Listed records:

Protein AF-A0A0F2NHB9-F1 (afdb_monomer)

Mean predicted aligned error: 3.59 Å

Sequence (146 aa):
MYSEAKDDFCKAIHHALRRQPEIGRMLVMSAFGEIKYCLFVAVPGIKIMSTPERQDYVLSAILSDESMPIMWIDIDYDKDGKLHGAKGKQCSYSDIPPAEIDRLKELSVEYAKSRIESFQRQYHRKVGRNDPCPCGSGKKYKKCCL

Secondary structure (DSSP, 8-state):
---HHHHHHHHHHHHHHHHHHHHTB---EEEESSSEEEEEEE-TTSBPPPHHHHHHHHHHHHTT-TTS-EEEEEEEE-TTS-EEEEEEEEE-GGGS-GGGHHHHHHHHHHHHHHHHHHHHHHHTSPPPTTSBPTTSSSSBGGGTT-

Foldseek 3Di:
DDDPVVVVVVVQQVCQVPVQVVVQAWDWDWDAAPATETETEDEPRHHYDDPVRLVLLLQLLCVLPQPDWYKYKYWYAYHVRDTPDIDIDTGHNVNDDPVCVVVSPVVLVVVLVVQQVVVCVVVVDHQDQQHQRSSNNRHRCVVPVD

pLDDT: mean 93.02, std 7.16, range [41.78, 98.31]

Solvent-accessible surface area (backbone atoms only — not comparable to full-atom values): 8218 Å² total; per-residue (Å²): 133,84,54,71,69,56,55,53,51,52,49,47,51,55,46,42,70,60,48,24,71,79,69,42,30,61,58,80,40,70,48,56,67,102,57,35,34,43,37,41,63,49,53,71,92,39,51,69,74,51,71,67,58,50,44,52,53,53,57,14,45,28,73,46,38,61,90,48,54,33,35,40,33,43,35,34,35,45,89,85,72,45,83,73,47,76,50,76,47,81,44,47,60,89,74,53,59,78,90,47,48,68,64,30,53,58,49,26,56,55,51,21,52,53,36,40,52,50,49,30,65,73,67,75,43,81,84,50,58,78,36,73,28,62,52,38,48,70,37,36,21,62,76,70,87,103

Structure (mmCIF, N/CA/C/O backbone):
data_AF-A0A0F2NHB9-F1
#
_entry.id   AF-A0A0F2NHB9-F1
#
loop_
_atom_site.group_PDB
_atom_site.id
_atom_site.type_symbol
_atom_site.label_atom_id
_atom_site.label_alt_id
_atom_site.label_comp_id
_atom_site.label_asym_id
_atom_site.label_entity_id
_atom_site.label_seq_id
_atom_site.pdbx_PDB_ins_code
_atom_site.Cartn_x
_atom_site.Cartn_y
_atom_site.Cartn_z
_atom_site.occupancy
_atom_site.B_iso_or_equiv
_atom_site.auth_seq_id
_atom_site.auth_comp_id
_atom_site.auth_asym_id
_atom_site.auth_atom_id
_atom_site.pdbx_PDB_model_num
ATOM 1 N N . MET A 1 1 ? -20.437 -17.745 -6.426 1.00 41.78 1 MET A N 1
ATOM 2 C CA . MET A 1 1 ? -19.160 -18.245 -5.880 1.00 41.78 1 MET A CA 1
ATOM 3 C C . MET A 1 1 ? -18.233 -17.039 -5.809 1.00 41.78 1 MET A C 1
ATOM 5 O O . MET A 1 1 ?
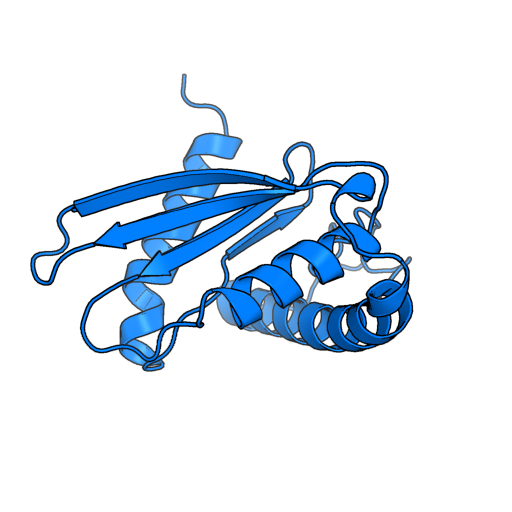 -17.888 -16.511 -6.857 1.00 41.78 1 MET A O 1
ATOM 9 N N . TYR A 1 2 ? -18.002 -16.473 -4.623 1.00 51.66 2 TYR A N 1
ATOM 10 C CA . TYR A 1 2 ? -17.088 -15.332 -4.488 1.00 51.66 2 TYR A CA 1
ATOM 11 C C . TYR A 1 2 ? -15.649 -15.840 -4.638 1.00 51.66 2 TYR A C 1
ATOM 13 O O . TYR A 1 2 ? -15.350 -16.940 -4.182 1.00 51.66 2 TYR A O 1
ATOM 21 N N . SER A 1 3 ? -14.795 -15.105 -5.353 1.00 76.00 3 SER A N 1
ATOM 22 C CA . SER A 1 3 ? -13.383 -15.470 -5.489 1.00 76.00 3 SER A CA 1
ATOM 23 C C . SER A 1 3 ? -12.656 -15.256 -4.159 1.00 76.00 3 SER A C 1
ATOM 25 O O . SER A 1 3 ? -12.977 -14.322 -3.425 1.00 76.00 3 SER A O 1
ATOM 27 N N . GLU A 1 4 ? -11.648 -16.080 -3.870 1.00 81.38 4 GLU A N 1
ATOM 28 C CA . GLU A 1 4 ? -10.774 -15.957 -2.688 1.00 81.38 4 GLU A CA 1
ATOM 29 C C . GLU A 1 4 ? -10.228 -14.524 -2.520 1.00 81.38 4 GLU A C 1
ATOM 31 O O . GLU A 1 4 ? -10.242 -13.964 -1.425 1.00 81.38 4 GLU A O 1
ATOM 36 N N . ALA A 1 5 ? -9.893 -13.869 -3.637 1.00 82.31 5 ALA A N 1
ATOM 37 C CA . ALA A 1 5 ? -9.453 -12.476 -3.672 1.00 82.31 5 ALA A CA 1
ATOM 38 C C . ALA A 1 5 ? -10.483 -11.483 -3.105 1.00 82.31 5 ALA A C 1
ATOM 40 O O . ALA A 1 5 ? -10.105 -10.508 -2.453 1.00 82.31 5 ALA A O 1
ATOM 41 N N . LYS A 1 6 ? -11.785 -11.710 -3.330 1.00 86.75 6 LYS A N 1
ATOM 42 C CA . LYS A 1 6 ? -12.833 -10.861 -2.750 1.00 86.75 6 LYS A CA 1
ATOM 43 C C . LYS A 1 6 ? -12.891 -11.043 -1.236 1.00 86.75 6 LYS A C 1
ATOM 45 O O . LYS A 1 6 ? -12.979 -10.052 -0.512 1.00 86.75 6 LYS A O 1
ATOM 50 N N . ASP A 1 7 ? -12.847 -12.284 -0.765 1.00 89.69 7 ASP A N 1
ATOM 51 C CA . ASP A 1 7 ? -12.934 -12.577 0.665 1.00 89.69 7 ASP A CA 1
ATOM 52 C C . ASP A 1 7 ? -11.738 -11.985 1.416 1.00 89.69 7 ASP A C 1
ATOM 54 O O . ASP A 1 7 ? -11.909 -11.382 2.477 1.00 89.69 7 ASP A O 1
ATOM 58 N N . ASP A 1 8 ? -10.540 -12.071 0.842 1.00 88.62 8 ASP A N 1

...

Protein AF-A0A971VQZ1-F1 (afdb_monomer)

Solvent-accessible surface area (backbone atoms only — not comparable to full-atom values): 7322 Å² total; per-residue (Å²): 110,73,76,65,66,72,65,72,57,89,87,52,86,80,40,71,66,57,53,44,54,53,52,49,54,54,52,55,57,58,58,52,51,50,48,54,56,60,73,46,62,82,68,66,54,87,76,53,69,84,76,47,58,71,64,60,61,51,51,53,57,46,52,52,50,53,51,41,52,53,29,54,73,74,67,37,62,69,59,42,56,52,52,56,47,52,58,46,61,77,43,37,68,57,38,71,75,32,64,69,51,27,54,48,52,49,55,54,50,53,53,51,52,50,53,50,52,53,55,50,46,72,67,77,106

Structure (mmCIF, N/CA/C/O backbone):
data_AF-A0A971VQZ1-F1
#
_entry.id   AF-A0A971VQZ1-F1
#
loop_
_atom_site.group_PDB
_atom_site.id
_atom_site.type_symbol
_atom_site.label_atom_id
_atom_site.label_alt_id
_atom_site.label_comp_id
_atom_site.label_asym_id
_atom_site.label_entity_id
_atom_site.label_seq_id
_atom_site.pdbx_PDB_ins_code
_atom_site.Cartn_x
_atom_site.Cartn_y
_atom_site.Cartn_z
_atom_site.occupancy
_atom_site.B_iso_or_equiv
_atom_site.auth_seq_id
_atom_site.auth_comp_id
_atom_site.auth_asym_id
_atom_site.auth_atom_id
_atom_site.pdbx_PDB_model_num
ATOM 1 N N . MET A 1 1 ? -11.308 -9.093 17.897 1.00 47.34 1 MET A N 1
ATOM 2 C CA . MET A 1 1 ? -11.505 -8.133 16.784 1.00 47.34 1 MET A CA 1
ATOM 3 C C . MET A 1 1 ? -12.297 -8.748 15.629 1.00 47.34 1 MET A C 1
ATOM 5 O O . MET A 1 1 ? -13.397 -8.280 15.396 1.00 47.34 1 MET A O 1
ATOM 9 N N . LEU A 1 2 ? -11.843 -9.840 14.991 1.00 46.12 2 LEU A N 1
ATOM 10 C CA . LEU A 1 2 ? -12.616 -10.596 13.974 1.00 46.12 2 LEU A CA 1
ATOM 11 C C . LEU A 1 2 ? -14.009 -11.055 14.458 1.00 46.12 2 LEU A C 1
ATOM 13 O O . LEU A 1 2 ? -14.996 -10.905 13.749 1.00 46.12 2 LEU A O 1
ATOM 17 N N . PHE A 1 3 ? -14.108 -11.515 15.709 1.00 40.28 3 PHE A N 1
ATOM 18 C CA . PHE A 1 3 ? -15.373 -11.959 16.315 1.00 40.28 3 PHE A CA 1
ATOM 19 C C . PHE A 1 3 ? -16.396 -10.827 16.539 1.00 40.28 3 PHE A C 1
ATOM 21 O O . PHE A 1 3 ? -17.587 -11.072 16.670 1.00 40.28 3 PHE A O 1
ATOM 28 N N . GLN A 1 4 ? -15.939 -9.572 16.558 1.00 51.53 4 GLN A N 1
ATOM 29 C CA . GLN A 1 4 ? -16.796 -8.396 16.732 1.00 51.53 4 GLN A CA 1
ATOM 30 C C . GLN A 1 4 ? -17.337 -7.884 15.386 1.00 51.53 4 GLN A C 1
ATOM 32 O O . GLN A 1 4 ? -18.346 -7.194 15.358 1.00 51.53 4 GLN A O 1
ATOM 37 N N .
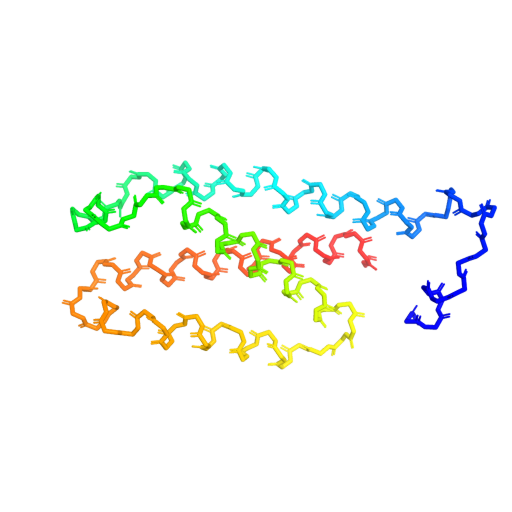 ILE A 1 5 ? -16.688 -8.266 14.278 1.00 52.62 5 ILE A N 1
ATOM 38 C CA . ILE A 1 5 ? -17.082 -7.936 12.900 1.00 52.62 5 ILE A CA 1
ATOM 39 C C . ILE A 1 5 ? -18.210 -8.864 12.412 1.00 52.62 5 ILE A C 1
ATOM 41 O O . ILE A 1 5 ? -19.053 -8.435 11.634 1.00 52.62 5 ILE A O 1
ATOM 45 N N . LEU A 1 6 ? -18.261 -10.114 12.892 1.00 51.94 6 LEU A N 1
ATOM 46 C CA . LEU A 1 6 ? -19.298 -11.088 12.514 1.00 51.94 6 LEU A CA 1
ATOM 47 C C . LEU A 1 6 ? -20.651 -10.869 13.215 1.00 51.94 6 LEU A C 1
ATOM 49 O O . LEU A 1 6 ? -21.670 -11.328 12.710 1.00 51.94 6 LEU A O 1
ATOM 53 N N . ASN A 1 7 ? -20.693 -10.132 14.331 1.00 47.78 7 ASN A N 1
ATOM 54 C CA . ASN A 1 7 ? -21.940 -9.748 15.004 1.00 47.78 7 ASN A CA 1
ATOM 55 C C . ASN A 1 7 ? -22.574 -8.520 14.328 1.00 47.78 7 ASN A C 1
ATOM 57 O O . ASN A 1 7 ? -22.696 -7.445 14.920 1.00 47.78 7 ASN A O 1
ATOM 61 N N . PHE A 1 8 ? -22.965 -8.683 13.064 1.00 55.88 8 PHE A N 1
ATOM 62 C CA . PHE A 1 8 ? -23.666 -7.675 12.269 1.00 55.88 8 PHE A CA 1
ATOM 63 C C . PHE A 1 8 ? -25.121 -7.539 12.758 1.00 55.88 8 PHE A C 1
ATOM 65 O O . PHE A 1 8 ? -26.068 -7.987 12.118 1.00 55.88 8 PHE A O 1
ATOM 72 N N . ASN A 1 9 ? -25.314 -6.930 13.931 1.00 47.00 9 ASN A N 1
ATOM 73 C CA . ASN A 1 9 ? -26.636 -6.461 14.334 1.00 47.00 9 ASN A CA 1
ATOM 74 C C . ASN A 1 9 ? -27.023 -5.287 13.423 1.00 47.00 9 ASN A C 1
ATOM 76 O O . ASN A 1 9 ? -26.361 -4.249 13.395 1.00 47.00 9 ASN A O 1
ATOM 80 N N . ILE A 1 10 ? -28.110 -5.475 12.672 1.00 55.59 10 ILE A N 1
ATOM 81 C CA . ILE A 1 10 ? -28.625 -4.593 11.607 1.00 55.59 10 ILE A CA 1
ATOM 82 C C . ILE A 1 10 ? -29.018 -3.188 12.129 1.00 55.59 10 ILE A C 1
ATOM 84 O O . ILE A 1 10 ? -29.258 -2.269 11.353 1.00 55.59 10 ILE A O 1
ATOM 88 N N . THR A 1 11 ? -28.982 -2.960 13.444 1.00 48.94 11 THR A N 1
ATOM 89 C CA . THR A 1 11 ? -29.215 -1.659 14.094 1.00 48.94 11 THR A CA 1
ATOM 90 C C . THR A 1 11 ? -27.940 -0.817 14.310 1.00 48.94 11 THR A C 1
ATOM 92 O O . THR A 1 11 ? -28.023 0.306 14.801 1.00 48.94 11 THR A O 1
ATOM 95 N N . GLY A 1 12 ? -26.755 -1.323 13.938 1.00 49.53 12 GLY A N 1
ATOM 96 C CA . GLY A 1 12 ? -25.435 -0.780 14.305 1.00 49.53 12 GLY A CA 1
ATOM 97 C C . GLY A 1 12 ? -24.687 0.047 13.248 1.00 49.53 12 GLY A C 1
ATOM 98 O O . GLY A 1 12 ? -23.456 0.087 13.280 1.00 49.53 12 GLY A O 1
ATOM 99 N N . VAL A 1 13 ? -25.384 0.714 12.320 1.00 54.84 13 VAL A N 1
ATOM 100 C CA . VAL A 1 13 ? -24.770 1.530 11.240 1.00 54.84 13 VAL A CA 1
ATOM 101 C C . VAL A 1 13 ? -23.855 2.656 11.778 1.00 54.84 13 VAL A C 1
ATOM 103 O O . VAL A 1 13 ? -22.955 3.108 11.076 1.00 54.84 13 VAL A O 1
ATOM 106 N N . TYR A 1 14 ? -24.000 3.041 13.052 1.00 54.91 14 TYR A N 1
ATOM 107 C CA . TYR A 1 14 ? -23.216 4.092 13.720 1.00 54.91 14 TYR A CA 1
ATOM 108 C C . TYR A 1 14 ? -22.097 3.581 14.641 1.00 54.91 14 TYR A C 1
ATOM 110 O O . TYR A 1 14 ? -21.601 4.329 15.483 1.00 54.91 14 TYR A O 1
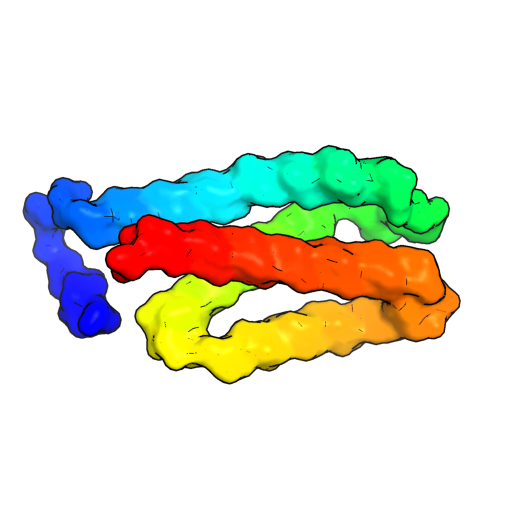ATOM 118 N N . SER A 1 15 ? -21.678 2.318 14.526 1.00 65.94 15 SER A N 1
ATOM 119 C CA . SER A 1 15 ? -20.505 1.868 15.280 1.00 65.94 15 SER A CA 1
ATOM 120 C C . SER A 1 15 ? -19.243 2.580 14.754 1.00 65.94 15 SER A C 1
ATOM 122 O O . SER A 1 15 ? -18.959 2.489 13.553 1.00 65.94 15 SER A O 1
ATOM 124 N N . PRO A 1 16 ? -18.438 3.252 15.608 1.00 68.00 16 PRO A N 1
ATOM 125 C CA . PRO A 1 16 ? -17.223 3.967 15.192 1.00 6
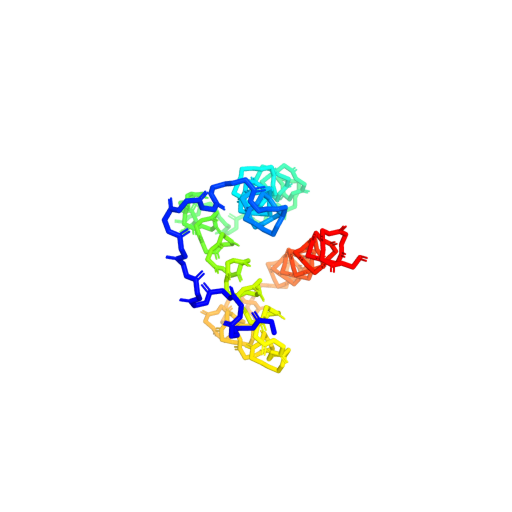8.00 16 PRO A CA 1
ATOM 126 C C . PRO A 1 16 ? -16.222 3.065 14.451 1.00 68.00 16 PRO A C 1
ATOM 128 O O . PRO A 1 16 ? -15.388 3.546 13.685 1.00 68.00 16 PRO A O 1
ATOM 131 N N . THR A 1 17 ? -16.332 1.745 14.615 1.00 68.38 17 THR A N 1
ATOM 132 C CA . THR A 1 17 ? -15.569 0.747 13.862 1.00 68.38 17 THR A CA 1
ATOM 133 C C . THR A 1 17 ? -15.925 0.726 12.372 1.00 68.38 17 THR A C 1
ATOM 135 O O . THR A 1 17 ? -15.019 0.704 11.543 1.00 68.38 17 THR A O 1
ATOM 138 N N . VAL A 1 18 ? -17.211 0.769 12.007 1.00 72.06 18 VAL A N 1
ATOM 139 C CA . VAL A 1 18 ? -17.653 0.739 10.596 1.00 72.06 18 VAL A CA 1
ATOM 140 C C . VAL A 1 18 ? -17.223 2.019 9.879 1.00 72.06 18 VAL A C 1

Work item:
From the records above, count how many lines hold the string "Solvent", then give only that number.

Result:
2